[Saved entries]

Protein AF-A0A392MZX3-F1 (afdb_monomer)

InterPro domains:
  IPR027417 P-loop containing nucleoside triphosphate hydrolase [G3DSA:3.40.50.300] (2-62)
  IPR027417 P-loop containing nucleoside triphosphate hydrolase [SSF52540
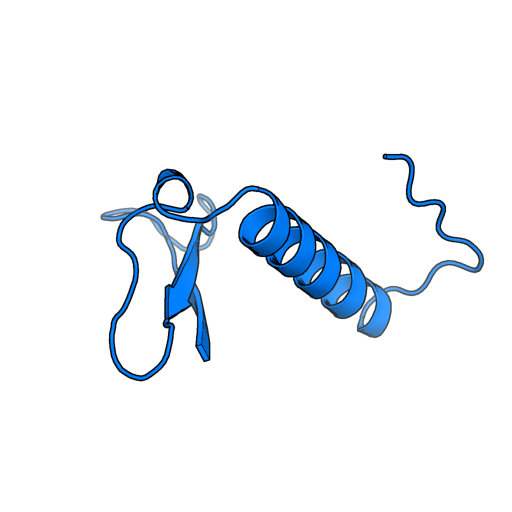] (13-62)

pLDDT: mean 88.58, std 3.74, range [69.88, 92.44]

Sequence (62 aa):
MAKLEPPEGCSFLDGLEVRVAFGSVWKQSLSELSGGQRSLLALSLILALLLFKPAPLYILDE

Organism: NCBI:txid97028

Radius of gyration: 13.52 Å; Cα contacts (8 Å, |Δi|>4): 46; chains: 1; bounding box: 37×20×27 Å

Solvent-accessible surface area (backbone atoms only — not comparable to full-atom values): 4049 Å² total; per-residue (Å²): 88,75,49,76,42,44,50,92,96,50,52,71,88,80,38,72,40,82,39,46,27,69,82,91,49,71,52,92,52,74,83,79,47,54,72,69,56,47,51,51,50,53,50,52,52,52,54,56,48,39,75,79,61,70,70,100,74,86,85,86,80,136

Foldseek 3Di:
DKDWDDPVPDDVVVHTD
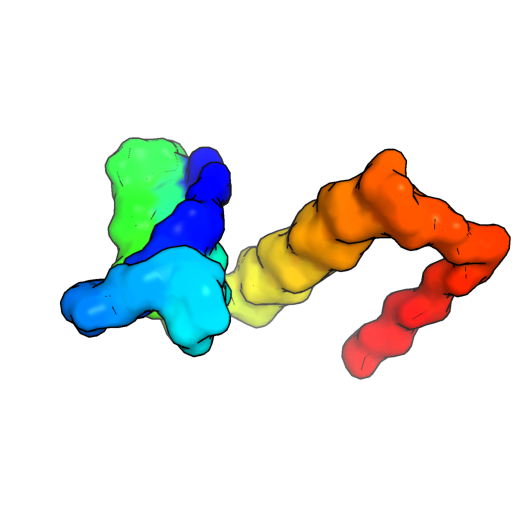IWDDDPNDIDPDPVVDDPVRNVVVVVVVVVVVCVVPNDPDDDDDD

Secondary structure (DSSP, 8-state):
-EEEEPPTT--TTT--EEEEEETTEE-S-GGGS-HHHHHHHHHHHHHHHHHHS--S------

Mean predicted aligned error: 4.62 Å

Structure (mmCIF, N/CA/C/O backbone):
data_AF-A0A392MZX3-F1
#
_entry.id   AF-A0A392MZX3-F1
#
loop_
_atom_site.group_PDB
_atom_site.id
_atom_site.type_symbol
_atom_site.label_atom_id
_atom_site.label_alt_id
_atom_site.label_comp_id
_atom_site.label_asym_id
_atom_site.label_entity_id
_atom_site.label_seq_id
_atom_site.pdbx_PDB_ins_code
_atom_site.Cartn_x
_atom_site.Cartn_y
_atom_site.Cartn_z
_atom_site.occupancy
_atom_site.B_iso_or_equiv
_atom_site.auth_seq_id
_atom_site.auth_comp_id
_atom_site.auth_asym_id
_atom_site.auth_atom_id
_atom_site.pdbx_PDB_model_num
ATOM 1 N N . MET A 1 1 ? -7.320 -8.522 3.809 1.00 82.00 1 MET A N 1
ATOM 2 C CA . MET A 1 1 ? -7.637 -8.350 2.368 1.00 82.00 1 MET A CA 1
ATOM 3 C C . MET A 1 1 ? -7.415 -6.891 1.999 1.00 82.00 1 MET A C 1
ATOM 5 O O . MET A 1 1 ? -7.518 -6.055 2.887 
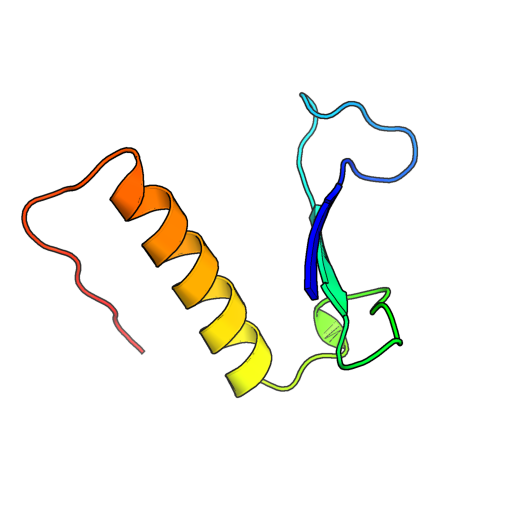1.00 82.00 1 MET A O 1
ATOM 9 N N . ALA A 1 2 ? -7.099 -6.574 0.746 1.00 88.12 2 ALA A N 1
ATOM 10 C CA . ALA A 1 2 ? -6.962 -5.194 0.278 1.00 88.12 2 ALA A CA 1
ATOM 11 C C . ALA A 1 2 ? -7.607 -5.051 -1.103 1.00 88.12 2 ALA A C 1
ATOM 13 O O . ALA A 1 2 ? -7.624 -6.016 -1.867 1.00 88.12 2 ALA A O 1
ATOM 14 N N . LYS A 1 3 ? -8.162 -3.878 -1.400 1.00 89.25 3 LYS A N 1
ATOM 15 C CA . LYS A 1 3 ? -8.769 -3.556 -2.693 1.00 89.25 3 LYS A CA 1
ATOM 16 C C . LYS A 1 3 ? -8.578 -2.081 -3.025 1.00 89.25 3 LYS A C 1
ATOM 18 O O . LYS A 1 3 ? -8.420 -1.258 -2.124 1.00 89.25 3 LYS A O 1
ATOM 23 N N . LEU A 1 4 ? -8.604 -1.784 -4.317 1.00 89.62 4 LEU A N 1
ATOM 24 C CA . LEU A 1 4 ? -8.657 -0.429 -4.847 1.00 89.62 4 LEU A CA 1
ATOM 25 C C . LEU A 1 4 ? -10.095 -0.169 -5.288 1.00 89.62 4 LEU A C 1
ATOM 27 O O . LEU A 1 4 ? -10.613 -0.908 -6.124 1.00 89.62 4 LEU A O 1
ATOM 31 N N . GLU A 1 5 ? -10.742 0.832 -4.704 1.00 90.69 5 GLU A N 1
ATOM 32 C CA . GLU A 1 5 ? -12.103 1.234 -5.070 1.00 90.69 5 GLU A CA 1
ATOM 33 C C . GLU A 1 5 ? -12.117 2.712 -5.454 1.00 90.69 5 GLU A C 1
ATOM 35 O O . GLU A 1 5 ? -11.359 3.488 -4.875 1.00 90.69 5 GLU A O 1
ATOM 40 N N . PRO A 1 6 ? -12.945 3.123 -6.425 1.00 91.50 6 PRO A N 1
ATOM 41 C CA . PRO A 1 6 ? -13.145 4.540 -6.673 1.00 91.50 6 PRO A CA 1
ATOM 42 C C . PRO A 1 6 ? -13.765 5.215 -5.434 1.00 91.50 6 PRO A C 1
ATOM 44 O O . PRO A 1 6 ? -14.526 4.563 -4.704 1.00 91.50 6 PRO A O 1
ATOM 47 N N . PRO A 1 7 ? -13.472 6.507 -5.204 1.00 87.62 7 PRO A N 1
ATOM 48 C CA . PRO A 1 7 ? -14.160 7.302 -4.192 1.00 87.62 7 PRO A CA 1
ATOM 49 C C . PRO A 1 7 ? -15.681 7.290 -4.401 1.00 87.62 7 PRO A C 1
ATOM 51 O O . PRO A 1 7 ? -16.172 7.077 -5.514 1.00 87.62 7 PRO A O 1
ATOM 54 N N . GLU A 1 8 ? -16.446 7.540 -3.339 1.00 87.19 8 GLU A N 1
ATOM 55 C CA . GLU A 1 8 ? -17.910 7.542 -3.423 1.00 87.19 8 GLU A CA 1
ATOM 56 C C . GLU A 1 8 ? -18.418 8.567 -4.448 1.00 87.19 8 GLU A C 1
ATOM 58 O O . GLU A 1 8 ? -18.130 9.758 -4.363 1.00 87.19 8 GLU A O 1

▶ **EXERCISE**
Could you restate every record above word for word, dropping the pictures?

▶ **ANSWER**
Protein AF-A0A392MZX3-F1 (afdb_monomer)

InterPro domains:
  IPR027417 P-loop containing nucleoside triphosphate hydrolase [G3DSA:3.40.50.300] (2-62)
  IPR027417 P-loop containing nucleoside triphosphate hydrolase [SSF52540
] (13-62)

pLDDT: mean 88.58, std 3.74, range [69.88, 92.44]

Sequence (62 aa):
MAKLEPPEGCSFLDGLEVRVAFGSVWKQSLSELSGGQRSLLALSLILALLLFKPAPLYILDE

Organism: NCBI:txid97028

Radius of gyration: 13.52 Å; Cα contacts (8 Å, |Δi|>4): 46; chains: 1; bounding box: 37×20×27 Å

Solvent-accessible surface area (backbone atoms only — not comparable to full-atom values): 4049 Å² total; per-residue (Å²): 88,75,49,76,42,44,50,92,96,50,52,71,88,80,38,72,40,82,39,46,27,69,82,91,49,71,52,92,52,74,83,79,47,54,72,69,56,47,51,51,50,53,50,52,52,52,54,56,48,39,75,79,61,70,70,100,74,86,85,86,80,136

Foldseek 3Di:
DKDWDDPVPDDVVVHTD
IWDDDPNDIDPDPVVDDPVRNVVVVVVVVVVVCVVPNDPDDDDDD

Secondary structure (DSSP, 8-state):
-EEEEPPTT--TTT--EEEEEETTEE-S-GGGS-HHHHHHHHHHHHHHHHHHS--S------

Mean predicted aligned error: 4.62 Å

Structure (mmCIF, N/CA/C/O backbone):
data_AF-A0A392MZX3-F1
#
_entry.id   AF-A0A392MZX3-F1
#
loop_
_atom_site.group_PDB
_atom_site.id
_atom_site.type_symbol
_atom_site.label_atom_id
_atom_site.label_alt_id
_atom_site.label_comp_id
_atom_site.label_asym_id
_atom_site.label_entity_id
_atom_site.label_seq_id
_atom_site.pdbx_PDB_ins_code
_atom_site.Cartn_x
_atom_site.Cartn_y
_atom_site.Cartn_z
_atom_site.occupancy
_atom_site.B_iso_or_equiv
_atom_site.auth_seq_id
_atom_site.auth_comp_id
_atom_site.auth_asym_id
_atom_site.auth_atom_id
_atom_site.pdbx_PDB_model_num
ATOM 1 N N . MET A 1 1 ? -7.320 -8.522 3.809 1.00 82.00 1 MET A N 1
ATOM 2 C CA . MET A 1 1 ? -7.637 -8.350 2.368 1.00 82.00 1 MET A CA 1
ATOM 3 C C . MET A 1 1 ? -7.415 -6.891 1.999 1.00 82.00 1 MET A C 1
ATOM 5 O O . MET A 1 1 ? -7.518 -6.055 2.887 
1.00 82.00 1 MET A O 1
ATOM 9 N N . ALA A 1 2 ? -7.099 -6.574 0.746 1.00 88.12 2 ALA A N 1
ATOM 10 C CA . ALA A 1 2 ? -6.962 -5.194 0.278 1.00 88.12 2 ALA A CA 1
ATOM 11 C C . ALA A 1 2 ? -7.607 -5.051 -1.103 1.00 88.12 2 ALA A C 1
ATOM 13 O O . ALA A 1 2 ? -7.624 -6.016 -1.867 1.00 88.12 2 ALA A O 1
ATOM 14 N N . LYS A 1 3 ? -8.162 -3.878 -1.400 1.00 89.25 3 LYS A N 1
ATOM 15 C CA . LYS A 1 3 ? -8.769 -3.556 -2.693 1.00 89.25 3 LYS A CA 1
ATOM 16 C C . LYS A 1 3 ? -8.578 -2.081 -3.025 1.00 89.25 3 LYS A C 1
ATOM 18 O O . LYS A 1 3 ? -8.420 -1.258 -2.124 1.00 89.25 3 LYS A O 1
ATOM 23 N N . LEU A 1 4 ? -8.604 -1.784 -4.317 1.00 89.62 4 LEU A N 1
ATOM 24 C CA . LEU A 1 4 ? -8.657 -0.429 -4.847 1.00 89.62 4 LEU A CA 1
ATOM 25 C C . LEU A 1 4 ? -10.095 -0.169 -5.288 1.00 89.62 4 LEU A C 1
ATOM 27 O O . LEU A 1 4 ? -10.613 -0.908 -6.124 1.00 89.62 4 LEU A O 1
ATOM 31 N N . GLU A 1 5 ? -10.742 0.832 -4.704 1.00 90.69 5 GLU A N 1
ATOM 32 C CA . GLU A 1 5 ? -12.103 1.234 -5.070 1.00 90.69 5 GLU A CA 1
ATOM 33 C C . GLU A 1 5 ? -12.117 2.712 -5.454 1.00 90.69 5 GLU A C 1
ATOM 35 O O . GLU A 1 5 ? -11.359 3.488 -4.875 1.00 90.69 5 GLU A O 1
ATOM 40 N N . PRO A 1 6 ? -12.945 3.123 -6.425 1.00 91.50 6 PRO A N 1
ATOM 41 C CA . PRO A 1 6 ? -13.145 4.540 -6.673 1.00 91.50 6 PRO A CA 1
ATOM 42 C C . PRO A 1 6 ? -13.765 5.215 -5.434 1.00 91.50 6 PRO A C 1
ATOM 44 O O . PRO A 1 6 ? -14.526 4.563 -4.704 1.00 91.50 6 PRO A O 1
ATOM 47 N N . PRO A 1 7 ? -13.472 6.507 -5.204 1.00 87.62 7 PRO A N 1
ATOM 48 C CA . PRO A 1 7 ? -14.160 7.302 -4.192 1.00 87.62 7 PRO A CA 1
ATOM 49 C C . PRO A 1 7 ? -15.681 7.290 -4.401 1.00 87.62 7 PRO A C 1
ATOM 51 O O . PRO A 1 7 ? -16.172 7.077 -5.514 1.00 87.62 7 PRO A O 1
ATOM 54 N N . GLU A 1 8 ? -16.446 7.540 -3.339 1.00 87.19 8 GLU A N 1
ATOM 55 C CA . GLU A 1 8 ? -17.910 7.542 -3.423 1.00 87.19 8 GLU A CA 1
ATOM 56 C C . GLU A 1 8 ? -18.418 8.567 -4.448 1.00 87.19 8 GLU A C 1
ATOM 58 O O . GLU A 1 8 ? -18.130 9.758 -4.363 1.00 87.19 8 GLU A O 1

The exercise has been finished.